- PROBLEM STATEMENT: Working from the records below, repeat exactly the lines starting at the line that contains "ATOM 117 C C" and ending at the line that contains "ATOM 139 N N", inclusive.

- Items listed in a dataset:
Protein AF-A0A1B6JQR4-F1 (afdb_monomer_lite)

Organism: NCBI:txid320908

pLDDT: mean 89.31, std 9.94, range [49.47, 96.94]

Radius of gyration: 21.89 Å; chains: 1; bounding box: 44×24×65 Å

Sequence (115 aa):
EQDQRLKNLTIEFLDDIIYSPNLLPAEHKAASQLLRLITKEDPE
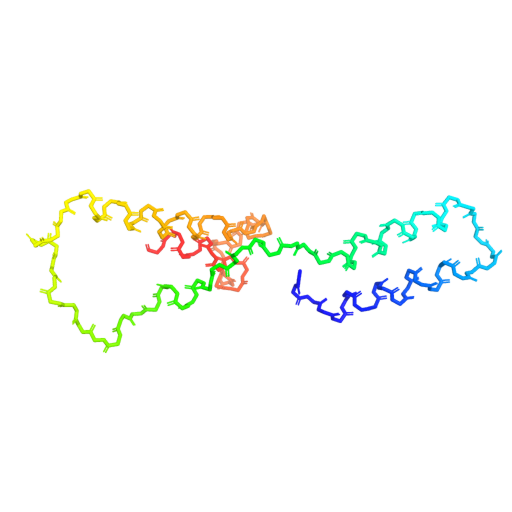SSKVDLDLLLAPPMSPSKESIETLSALEIAEQMTYLDHQIFVAIRSEEFLGQAWMKTDKATKAPHIILMTR

Structure (mmCIF, N/CA/C/O backbone):
data_AF-A0A1B6JQR4-F1
#
_entry.id   AF-A0A1B6JQR4-F1
#
loop_
_atom_site.group_PDB
_atom_site.id
_atom_site.type_symbol
_atom_site.label_atom_id
_atom_site.label_alt_id
_atom_site.label_comp_id
_atom_site.label_asym_id
_atom_site.label_entity_id
_atom_site.label_seq_id
_atom_site.pdbx_PDB_ins_code
_atom_site.Cartn_x
_atom_site.Cartn_y
_atom_site.Cartn_z
_atom_site.occupancy
_atom_site.B_iso_or_equiv
_atom_site.auth_seq_id
_atom_site.auth_comp_id
_atom_site.auth_asym_id
_atom_site.auth_atom_id
_atom_site.pdbx_PDB_model_num
ATOM 1 N N . GLU A 1 1 ? 6.010 -2.722 -7.539 1.00 49.47 1 GLU A N 1
ATOM 2 C CA . GLU A 1 1 ? 6.349 -4.090 -7.073 1.00 49.47 1 GLU A CA 1
ATOM 3 C C . GLU A 1 1 ? 5.428 -5.199 -7.589 1.00 49.47 1 GLU A C 1
ATOM 5 O O . GLU A 1 1 ? 5.856 -6.339 -7.596 1.00 49.47 1 GLU A O 1
ATOM 10 N N . GLN A 1 2 ? 4.194 -4.918 -8.034 1.00 58.81 2 GLN A N 1
ATOM 11 C CA . GLN A 1 2 ? 3.170 -5.960 -8.246 1.00 58.81 2 GLN A CA 1
ATOM 12 C C . GLN A 1 2 ? 3.322 -6.871 -9.477 1.00 58.81 2 GLN A C 1
ATOM 14 O O . GLN A 1 2 ? 2.608 -7.863 -9.561 1.00 58.81 2 GLN A O 1
ATOM 19 N N . ASP A 1 3 ? 4.232 -6.589 -10.409 1.00 79.81 3 ASP A N 1
ATOM 20 C CA . ASP A 1 3 ? 4.455 -7.460 -11.565 1.00 79.81 3 ASP A CA 1
ATOM 21 C C . ASP A 1 3 ? 5.952 -7.735 -11.743 1.00 79.81 3 ASP A C 1
ATOM 23 O O . ASP A 1 3 ? 6.684 -7.009 -12.421 1.00 79.81 3 ASP A O 1
ATOM 27 N N . GLN A 1 4 ? 6.414 -8.798 -11.080 1.00 86.06 4 GLN A N 1
ATOM 28 C CA . GLN A 1 4 ? 7.801 -9.254 -11.161 1.00 86.06 4 GLN A CA 1
ATOM 29 C C . GLN A 1 4 ? 8.178 -9.665 -12.589 1.00 86.06 4 GLN A C 1
ATOM 31 O O . GLN A 1 4 ? 9.327 -9.497 -12.997 1.00 86.06 4 GLN A O 1
ATOM 36 N N . ARG A 1 5 ? 7.215 -10.164 -13.374 1.00 91.56 5 ARG A N 1
ATOM 37 C CA . ARG A 1 5 ? 7.448 -10.523 -14.773 1.00 91.56 5 ARG A CA 1
ATOM 38 C C . ARG A 1 5 ? 7.707 -9.271 -15.602 1.00 91.56 5 ARG A C 1
ATOM 40 O O . ARG A 1 5 ? 8.675 -9.253 -16.354 1.00 91.56 5 ARG A O 1
ATOM 47 N N . LEU A 1 6 ? 6.899 -8.224 -15.440 1.00 91.31 6 LEU A N 1
ATOM 48 C CA . LEU A 1 6 ? 7.123 -6.939 -16.107 1.00 91.31 6 LEU A CA 1
ATOM 49 C C . LEU A 1 6 ? 8.469 -6.328 -15.706 1.00 91.31 6 LEU A C 1
ATOM 51 O O . LEU A 1 6 ? 9.193 -5.841 -16.574 1.00 91.31 6 LEU A O 1
ATOM 55 N N . LYS A 1 7 ? 8.832 -6.393 -14.417 1.00 90.56 7 LYS A N 1
ATOM 56 C CA . LYS A 1 7 ? 10.151 -5.952 -13.937 1.00 90.56 7 LYS A CA 1
ATOM 57 C C . LYS A 1 7 ? 11.276 -6.695 -14.662 1.00 90.56 7 LYS A C 1
ATOM 59 O O . LYS A 1 7 ? 12.162 -6.044 -15.204 1.00 90.56 7 LYS A O 1
ATOM 64 N N . ASN A 1 8 ? 11.211 -8.024 -14.720 1.00 92.75 8 ASN A N 1
ATOM 65 C CA . ASN A 1 8 ? 12.231 -8.843 -15.380 1.00 92.75 8 ASN A CA 1
ATOM 66 C C . ASN A 1 8 ? 12.317 -8.555 -16.887 1.00 92.75 8 ASN A C 1
ATOM 68 O O . ASN A 1 8 ? 13.407 -8.318 -17.388 1.00 92.75 8 ASN A O 1
ATOM 72 N N . LEU A 1 9 ? 11.179 -8.472 -17.585 1.00 95.00 9 LEU A N 1
ATOM 73 C CA . LEU A 1 9 ? 11.138 -8.117 -19.012 1.00 95.00 9 LEU A CA 1
ATOM 74 C C . LEU A 1 9 ? 11.732 -6.727 -19.279 1.00 95.00 9 LEU A C 1
ATOM 76 O O . LEU A 1 9 ? 12.399 -6.512 -20.286 1.00 95.00 9 LEU A O 1
ATOM 80 N N . THR A 1 10 ? 11.494 -5.777 -18.373 1.00 94.12 10 THR A N 1
ATOM 81 C CA . THR A 1 10 ? 12.060 -4.427 -18.479 1.00 94.12 10 THR A CA 1
ATOM 82 C C . THR A 1 10 ? 13.573 -4.448 -18.270 1.00 94.12 10 THR A C 1
ATOM 84 O O . THR A 1 10 ? 14.285 -3.733 -18.964 1.00 94.12 10 THR A O 1
ATOM 87 N N . ILE A 1 11 ? 14.071 -5.268 -17.339 1.00 94.12 11 ILE A N 1
ATOM 88 C CA . ILE A 1 11 ? 15.510 -5.455 -17.109 1.00 94.12 11 ILE A CA 1
ATOM 89 C C . ILE A 1 11 ? 16.177 -6.053 -18.353 1.00 94.12 11 ILE A C 1
ATOM 91 O O . ILE A 1 11 ? 17.118 -5.450 -18.858 1.00 94.12 11 ILE A O 1
ATOM 95 N N . GLU A 1 12 ? 15.645 -7.158 -18.886 1.00 95.19 12 GLU A N 1
ATOM 96 C CA . GLU A 1 12 ? 16.166 -7.812 -20.099 1.00 95.19 12 GLU A CA 1
ATOM 97 C C . GLU A 1 12 ? 16.237 -6.830 -21.277 1.00 95.19 12 GLU A C 1
ATOM 99 O O . GLU A 1 12 ? 17.271 -6.689 -21.926 1.00 95.19 12 GLU A O 1
ATOM 104 N N . PHE A 1 13 ? 15.164 -6.066 -21.494 1.00 95.06 13 PHE A N 1
ATOM 105 C CA . PHE A 1 13 ? 15.118 -5.043 -22.536 1.00 95.06 13 PHE A CA 1
ATOM 106 C C . PHE A 1 13 ? 16.173 -3.938 -22.352 1.00 95.06 13 PHE A C 1
ATOM 108 O O . PHE A 1 13 ? 16.774 -3.477 -23.325 1.00 95.06 13 PHE A O 1
ATOM 115 N N . LEU A 1 14 ? 16.395 -3.480 -21.116 1.00 95.38 14 LEU A N 1
ATOM 116 C CA . LEU A 1 14 ? 17.387 -2.443 -20.827 1.00 95.38 14 LEU A CA 1
ATOM 117 C C . LEU A 1 14 ? 18.820 -2.960 -21.000 1.00 95.38 14 LEU A C 1
ATOM 119 O O . LEU A 1 14 ? 19.665 -2.204 -21.483 1.00 95.38 14 LEU A O 1
ATOM 123 N N . ASP A 1 15 ? 19.086 -4.222 -20.662 1.00 93.50 15 ASP A N 1
ATOM 124 C CA . ASP A 1 15 ? 20.379 -4.865 -20.910 1.00 93.50 15 ASP A CA 1
ATOM 125 C C . ASP A 1 15 ? 20.664 -4.980 -22.414 1.00 93.50 15 ASP A C 1
ATOM 127 O O . ASP A 1 15 ? 21.741 -4.578 -22.864 1.00 93.50 15 ASP A O 1
ATOM 131 N N . ASP A 1 16 ? 19.686 -5.404 -23.219 1.00 93.69 16 ASP A N 1
ATOM 132 C CA . ASP A 1 16 ? 19.823 -5.465 -24.683 1.00 93.69 16 ASP A CA 1
ATOM 133 C C . ASP A 1 16 ? 20.174 -4.093 -25.291 1.00 93.69 16 ASP A C 1
ATOM 135 O O . ASP A 1 16 ? 21.010 -3.988 -26.195 1.00 93.69 16 ASP A O 1
ATOM 139 N N . ILE A 1 17 ? 19.587 -3.013 -24.762 1.00 94.00 17 ILE A N 1
ATOM 140 C CA . ILE A 1 17 ? 19.909 -1.636 -25.167 1.00 94.00 17 ILE A CA 1
ATOM 141 C C . ILE A 1 17 ? 21.346 -1.262 -24.791 1.00 94.00 17 ILE A C 1
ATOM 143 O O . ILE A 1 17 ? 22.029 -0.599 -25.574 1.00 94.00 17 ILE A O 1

- TASK SOLUTION:
ATOM 117 C C . LEU A 1 14 ? 18.820 -2.960 -21.000 1.00 95.38 14 LEU A C 1
ATOM 119 O O . LEU A 1 14 ? 19.665 -2.204 -21.483 1.00 95.38 14 LEU A O 1
ATOM 123 N N . ASP A 1 15 ? 19.086 -4.222 -20.662 1.00 93.50 15 ASP A N 1
ATOM 124 C CA . ASP A 1 15 ? 20.379 -4.865 -20.910 1.00 93.50 15 ASP A CA 1
ATOM 125 C C . ASP A 1 15 ? 20.664 -4.980 -22.414 1.00 93.50 15 ASP A C 1
ATOM 127 O O . ASP A 1 15 ? 21.741 -4.578 -22.864 1.00 93.50 15 ASP A O 1
ATOM 131 N N . ASP A 1 16 ? 19.686 -5.404 -23.219 1.00 93.69 16 ASP A N 1
ATOM 132 C CA . ASP A 1 16 ? 19.823 -5.465 -24.683 1.00 93.69 16 ASP A CA 1
ATOM 133 C C . ASP A 1 16 ? 20.174 -4.093 -25.291 1.00 93.69 16 ASP A C 1
ATOM 135 O O . ASP A 1 16 ? 21.010 -3.988 -26.195 1.00 93.69 16 ASP A O 1
ATOM 139 N N . ILE A 1 17 ? 19.587 -3.013 -24.762 1.00 94.00 17 ILE A N 1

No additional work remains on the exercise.